Sort by: Order: Results:

  • Saada, Adam (2018)
    Logistic regression has been the most common credit scoring model for several decades. The purpose of a credit scoring model is to distinguish good applicants from bad applicants so that the consumer credit can be lent to a person who is likely to repay it. In Finland, households' indebtedness has increased while wage development has stagnated. In addition to mortgage, indebtedness has increased because of the rising number of consumer credit loans. Consumer credit is usually unsecured loans, which are provided by several financial institutions quickly and flexible. Consumer credit is considered to be one of the major causes of default. Systematic risks are still being avoided for now, but the increased number of customers and the fierce competition in the sector can bring new risks that should be anticipated, as insolvent customers are making losses to financial institutions.
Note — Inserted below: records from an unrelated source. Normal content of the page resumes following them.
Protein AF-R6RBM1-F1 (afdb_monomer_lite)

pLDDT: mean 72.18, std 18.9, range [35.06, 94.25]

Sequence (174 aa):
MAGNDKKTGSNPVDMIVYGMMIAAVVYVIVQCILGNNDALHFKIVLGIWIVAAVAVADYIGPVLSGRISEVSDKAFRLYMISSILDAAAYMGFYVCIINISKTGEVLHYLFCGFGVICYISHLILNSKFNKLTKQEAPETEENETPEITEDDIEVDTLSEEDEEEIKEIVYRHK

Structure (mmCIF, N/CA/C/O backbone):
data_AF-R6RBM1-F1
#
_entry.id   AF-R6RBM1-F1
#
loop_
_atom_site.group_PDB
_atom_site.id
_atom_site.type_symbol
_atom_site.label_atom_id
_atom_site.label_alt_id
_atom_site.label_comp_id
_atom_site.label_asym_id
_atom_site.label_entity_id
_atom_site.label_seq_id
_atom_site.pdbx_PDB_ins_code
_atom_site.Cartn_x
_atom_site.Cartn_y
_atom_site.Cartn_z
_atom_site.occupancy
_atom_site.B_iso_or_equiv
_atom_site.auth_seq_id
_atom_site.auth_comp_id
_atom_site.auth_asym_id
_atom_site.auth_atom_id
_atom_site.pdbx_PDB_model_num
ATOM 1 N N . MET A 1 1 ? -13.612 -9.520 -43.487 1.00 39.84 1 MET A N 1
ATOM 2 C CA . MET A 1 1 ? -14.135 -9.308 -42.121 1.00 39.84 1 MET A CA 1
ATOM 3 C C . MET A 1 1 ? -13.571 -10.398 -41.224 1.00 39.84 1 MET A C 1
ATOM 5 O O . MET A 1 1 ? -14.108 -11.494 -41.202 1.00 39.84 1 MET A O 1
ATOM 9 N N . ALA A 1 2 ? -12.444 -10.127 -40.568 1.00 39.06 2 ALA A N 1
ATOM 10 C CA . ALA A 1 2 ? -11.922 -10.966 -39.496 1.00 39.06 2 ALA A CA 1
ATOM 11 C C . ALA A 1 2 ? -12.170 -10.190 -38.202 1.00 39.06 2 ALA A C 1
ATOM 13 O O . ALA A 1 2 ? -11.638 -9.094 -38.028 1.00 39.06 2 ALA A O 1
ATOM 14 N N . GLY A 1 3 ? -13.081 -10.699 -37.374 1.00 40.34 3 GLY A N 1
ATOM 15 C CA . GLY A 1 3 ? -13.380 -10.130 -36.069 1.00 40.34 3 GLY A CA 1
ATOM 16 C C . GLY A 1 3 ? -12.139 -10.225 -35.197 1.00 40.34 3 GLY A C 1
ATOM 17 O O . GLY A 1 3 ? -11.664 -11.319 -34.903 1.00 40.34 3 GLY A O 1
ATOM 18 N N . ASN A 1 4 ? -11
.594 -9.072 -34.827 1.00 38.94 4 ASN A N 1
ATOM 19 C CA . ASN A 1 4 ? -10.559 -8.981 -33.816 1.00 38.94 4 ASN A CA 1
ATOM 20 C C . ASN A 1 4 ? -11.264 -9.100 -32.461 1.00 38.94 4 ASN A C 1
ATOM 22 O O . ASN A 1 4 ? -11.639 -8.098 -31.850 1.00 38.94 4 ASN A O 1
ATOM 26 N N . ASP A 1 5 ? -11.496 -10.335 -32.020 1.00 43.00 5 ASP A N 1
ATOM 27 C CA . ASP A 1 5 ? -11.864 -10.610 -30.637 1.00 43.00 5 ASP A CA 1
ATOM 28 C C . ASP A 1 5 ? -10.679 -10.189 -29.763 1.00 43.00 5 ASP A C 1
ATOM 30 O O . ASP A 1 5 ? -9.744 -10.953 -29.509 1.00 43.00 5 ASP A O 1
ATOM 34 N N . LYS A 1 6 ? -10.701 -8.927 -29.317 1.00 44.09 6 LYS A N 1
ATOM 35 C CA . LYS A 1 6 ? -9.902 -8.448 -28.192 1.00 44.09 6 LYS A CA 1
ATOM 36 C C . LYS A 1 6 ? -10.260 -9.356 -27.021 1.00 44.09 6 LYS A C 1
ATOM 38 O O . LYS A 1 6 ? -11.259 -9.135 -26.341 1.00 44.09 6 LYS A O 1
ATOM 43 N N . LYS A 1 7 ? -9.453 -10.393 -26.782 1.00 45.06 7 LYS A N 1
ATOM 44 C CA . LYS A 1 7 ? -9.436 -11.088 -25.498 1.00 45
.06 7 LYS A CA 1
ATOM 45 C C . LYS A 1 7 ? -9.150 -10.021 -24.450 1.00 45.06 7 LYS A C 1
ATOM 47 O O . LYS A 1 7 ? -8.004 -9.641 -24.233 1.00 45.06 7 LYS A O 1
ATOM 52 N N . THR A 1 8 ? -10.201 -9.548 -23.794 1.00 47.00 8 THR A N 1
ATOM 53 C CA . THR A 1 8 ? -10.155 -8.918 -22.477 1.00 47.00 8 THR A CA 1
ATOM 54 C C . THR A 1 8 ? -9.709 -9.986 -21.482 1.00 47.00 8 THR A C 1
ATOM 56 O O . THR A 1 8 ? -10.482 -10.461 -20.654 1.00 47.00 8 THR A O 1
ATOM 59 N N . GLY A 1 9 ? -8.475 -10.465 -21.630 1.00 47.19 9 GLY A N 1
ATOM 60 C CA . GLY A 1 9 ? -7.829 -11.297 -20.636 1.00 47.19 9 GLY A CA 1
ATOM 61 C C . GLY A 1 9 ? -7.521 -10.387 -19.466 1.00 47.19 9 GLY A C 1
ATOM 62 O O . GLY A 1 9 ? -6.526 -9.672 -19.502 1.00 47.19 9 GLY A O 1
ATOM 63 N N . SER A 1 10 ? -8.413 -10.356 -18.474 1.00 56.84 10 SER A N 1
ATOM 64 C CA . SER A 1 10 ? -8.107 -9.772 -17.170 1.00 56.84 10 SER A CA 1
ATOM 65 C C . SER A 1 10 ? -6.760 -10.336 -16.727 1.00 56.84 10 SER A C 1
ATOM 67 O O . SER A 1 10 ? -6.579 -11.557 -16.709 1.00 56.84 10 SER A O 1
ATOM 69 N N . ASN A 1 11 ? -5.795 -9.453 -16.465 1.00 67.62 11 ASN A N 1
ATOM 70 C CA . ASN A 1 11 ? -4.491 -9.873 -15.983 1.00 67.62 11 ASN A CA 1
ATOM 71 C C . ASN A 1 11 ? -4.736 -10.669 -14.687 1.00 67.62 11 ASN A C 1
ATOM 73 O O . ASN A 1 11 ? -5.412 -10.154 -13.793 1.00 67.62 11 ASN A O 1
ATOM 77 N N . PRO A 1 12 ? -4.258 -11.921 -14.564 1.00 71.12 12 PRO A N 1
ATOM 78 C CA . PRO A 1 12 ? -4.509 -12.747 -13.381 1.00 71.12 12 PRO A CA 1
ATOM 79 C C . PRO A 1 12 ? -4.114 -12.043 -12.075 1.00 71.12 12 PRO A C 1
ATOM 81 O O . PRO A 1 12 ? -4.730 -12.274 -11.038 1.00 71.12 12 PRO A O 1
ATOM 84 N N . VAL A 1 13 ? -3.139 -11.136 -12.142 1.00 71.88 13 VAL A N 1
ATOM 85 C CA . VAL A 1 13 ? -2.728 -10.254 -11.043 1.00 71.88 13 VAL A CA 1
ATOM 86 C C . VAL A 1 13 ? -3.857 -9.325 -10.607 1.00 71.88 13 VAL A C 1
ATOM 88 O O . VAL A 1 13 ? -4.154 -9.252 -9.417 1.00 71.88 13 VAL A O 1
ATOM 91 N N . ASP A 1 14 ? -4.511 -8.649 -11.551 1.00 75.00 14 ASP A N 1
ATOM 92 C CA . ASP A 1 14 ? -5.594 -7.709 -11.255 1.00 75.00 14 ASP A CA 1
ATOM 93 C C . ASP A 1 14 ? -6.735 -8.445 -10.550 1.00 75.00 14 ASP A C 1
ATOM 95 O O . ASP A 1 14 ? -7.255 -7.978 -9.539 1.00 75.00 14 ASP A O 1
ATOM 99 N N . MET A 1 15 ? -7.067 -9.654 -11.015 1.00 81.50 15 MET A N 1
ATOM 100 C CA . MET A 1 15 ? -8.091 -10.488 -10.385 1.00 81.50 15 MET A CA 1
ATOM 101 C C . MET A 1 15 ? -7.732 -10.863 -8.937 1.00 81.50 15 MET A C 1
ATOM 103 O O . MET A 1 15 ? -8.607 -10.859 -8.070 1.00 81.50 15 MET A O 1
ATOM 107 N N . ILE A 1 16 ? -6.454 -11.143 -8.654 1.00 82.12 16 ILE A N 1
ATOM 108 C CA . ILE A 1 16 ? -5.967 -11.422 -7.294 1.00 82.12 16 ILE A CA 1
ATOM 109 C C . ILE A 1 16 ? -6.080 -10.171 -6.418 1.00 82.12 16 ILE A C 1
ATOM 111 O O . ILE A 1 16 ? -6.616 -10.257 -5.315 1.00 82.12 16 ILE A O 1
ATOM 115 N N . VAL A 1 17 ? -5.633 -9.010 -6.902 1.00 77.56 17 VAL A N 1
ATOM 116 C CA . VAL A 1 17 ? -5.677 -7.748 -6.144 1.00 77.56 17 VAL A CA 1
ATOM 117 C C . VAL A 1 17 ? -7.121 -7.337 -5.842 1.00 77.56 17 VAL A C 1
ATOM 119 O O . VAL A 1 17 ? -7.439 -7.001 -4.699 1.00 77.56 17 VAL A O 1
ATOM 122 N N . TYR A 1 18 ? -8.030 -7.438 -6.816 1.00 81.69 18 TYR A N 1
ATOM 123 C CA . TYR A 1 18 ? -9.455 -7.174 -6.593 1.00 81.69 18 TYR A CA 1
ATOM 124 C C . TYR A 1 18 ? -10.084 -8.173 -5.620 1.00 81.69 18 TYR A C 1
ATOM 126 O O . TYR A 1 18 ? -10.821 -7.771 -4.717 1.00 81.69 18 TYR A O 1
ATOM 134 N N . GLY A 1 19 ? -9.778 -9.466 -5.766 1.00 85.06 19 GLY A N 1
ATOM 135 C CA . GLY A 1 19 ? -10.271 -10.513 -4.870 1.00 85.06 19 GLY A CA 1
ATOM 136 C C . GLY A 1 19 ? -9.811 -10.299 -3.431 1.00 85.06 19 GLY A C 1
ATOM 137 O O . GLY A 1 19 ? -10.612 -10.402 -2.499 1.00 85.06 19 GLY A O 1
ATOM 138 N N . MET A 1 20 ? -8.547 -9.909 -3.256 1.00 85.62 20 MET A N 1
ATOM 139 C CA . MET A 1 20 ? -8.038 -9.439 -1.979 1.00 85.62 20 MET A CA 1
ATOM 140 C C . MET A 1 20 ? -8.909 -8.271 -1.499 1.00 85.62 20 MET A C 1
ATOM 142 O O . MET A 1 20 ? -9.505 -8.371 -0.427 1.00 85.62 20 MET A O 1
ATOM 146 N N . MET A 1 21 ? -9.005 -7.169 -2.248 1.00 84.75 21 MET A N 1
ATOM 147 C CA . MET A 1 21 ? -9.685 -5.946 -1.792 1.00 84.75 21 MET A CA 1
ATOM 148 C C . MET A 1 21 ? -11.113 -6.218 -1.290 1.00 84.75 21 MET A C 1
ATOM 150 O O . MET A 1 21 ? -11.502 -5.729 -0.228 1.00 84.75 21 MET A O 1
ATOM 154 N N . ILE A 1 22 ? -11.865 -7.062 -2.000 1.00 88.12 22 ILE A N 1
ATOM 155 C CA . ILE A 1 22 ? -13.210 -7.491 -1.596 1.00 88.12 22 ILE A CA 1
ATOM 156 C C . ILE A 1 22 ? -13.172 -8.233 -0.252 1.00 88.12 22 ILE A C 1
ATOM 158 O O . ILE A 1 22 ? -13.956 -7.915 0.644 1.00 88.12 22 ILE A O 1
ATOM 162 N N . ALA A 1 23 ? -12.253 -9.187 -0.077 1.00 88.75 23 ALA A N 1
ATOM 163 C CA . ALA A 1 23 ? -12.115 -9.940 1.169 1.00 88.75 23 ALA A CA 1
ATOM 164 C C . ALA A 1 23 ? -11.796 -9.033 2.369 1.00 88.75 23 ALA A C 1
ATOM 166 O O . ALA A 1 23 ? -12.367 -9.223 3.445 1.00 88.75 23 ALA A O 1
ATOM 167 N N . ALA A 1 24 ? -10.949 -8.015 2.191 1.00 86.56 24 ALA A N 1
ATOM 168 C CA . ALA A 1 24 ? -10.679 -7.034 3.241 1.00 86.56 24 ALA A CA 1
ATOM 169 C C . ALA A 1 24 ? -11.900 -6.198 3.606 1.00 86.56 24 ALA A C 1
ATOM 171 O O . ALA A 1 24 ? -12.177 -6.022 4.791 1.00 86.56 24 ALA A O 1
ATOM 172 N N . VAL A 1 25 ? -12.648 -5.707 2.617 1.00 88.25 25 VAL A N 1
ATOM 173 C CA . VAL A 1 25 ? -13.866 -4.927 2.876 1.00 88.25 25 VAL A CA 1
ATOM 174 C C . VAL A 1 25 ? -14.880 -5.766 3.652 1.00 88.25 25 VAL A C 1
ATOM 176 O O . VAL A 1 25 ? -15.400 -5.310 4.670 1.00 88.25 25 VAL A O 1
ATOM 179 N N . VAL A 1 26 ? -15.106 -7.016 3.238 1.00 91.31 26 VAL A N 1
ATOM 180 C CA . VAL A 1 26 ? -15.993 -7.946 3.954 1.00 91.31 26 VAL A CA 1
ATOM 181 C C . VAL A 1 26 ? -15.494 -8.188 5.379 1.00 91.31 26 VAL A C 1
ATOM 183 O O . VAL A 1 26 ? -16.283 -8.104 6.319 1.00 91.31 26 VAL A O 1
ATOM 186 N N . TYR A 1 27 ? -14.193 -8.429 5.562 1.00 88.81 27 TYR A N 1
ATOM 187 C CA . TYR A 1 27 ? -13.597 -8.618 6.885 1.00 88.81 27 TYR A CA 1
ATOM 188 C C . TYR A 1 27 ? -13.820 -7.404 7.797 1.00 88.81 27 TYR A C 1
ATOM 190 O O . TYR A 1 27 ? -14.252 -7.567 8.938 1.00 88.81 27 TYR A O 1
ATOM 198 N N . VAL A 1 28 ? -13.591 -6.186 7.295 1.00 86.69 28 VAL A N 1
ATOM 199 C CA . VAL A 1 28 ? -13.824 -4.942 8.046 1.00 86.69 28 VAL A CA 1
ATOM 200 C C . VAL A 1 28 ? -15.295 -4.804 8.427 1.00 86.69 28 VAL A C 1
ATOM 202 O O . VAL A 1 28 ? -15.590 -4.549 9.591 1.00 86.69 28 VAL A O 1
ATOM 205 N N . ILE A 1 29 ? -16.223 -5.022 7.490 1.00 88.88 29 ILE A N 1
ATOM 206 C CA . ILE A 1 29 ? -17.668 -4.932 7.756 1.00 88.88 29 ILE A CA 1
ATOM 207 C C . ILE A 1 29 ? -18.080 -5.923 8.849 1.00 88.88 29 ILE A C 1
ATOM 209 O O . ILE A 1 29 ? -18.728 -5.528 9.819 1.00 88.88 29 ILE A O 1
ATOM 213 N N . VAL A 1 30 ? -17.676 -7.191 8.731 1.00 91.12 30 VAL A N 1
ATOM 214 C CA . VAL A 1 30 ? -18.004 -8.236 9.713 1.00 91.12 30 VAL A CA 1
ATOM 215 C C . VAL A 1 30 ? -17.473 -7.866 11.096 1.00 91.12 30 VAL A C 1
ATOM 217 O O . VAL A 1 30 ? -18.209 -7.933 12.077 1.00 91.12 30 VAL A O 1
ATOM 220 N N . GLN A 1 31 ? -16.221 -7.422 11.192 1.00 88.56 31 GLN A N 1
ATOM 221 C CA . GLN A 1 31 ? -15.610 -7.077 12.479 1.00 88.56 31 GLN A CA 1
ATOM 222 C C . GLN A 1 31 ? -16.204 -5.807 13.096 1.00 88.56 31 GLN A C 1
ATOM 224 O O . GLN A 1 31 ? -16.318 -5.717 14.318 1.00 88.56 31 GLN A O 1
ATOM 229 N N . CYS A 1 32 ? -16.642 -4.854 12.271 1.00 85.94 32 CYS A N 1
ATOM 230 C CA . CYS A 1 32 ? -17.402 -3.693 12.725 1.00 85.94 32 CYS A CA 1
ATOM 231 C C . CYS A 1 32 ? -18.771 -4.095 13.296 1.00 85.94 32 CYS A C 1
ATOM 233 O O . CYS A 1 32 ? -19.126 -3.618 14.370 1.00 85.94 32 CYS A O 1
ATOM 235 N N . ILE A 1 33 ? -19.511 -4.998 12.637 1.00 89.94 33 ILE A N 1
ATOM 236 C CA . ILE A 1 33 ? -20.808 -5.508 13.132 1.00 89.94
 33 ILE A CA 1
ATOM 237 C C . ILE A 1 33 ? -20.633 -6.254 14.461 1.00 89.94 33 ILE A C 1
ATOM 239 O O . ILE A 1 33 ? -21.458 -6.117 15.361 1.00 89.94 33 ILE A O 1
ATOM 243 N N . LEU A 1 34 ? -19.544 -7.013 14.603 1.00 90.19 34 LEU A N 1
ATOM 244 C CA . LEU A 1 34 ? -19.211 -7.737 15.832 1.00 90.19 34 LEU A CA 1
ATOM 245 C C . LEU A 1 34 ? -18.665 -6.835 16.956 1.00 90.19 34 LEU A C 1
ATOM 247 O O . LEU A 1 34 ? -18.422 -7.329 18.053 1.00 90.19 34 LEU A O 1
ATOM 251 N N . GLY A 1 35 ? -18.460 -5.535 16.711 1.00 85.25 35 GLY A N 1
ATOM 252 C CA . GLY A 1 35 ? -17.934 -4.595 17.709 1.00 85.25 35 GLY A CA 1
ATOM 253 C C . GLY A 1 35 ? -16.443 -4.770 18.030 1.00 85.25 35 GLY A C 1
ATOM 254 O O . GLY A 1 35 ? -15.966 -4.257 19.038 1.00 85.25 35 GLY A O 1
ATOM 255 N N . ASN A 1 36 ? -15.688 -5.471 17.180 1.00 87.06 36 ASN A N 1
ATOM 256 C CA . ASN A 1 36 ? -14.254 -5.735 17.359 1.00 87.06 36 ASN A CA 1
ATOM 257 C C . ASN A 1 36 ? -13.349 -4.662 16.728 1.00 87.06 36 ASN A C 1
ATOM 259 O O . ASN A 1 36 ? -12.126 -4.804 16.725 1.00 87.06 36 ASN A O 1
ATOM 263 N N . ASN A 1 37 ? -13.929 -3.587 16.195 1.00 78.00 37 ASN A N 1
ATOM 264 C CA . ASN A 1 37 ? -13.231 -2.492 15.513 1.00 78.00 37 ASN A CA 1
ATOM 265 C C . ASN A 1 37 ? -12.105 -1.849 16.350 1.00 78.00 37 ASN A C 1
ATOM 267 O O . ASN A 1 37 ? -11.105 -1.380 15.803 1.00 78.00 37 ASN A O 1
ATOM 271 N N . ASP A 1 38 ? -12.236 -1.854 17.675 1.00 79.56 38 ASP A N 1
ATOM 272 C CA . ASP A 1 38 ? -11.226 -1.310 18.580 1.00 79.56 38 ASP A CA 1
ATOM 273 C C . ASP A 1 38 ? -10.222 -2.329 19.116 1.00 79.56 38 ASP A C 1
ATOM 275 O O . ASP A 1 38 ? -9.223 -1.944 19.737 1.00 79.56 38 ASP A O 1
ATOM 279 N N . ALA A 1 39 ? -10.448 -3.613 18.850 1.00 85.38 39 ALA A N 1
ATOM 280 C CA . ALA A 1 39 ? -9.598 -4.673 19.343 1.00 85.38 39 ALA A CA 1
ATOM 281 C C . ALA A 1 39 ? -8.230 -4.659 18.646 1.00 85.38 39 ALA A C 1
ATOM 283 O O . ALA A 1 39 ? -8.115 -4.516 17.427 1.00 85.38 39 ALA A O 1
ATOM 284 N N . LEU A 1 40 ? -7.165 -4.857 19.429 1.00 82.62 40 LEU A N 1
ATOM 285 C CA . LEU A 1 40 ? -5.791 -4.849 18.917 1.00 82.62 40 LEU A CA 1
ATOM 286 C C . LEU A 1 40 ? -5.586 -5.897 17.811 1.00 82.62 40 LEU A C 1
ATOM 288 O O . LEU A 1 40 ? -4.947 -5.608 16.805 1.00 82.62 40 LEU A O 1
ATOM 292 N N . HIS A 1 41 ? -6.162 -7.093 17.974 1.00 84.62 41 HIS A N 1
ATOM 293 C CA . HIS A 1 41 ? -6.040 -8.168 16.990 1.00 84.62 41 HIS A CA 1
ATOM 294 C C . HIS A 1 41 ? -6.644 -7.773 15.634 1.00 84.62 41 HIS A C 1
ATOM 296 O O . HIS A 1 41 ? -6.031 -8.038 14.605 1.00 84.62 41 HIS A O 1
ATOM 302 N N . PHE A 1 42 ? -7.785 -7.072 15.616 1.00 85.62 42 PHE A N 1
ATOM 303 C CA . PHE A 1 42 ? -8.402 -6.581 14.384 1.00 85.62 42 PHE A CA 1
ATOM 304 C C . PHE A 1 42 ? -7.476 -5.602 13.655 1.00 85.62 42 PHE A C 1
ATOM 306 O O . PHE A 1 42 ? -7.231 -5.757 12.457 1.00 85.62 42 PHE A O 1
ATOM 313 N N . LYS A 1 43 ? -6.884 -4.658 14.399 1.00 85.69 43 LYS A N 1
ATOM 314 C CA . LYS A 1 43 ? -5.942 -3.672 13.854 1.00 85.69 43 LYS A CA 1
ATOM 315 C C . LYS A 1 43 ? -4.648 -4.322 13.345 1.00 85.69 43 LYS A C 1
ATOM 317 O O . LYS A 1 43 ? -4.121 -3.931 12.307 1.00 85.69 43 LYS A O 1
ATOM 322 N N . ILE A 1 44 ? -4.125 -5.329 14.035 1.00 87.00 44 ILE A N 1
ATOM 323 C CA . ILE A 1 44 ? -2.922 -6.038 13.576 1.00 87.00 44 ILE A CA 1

Developing and deploying new credit scoring models is one of the best ways to hedge against default risks. The prediction accuracy and performance of tree-based credit scoring models have been studied. In many cases, tree-based algorithms have performed better than traditional statistical models such as the earlier mentioned logistic regression. In this master's thesis classical logistic regression is compared to these tree-based algorithms. The most well-known tree-based algorithms have been chosen, which are random forest, discrete Adaboost, real Adaboost, LogitBoost, Gentle Adaboost and Gradient Boosting. These methods use the tree algorithm as the base learner but differ in their iterative processes. The data that has been gathered from a Finnish medium-sized financial company, consists of customer's personal information and their payment behavior of sales finance. It is important to compare how different models predict insolvency in the light of different test statistics. In this thesis, the best-performing models are logistic regression and the Gradient Boosting algorithm. From my research's point of view, it is recommended to develop a credit scoring model based on the Gradient Boosting algorithm. This algorithm discloses different explanatory variables compared to logistic regression. These variables can explain better the causes of insolvency. The results are robust and plausible, because the different tests give similar conclusions.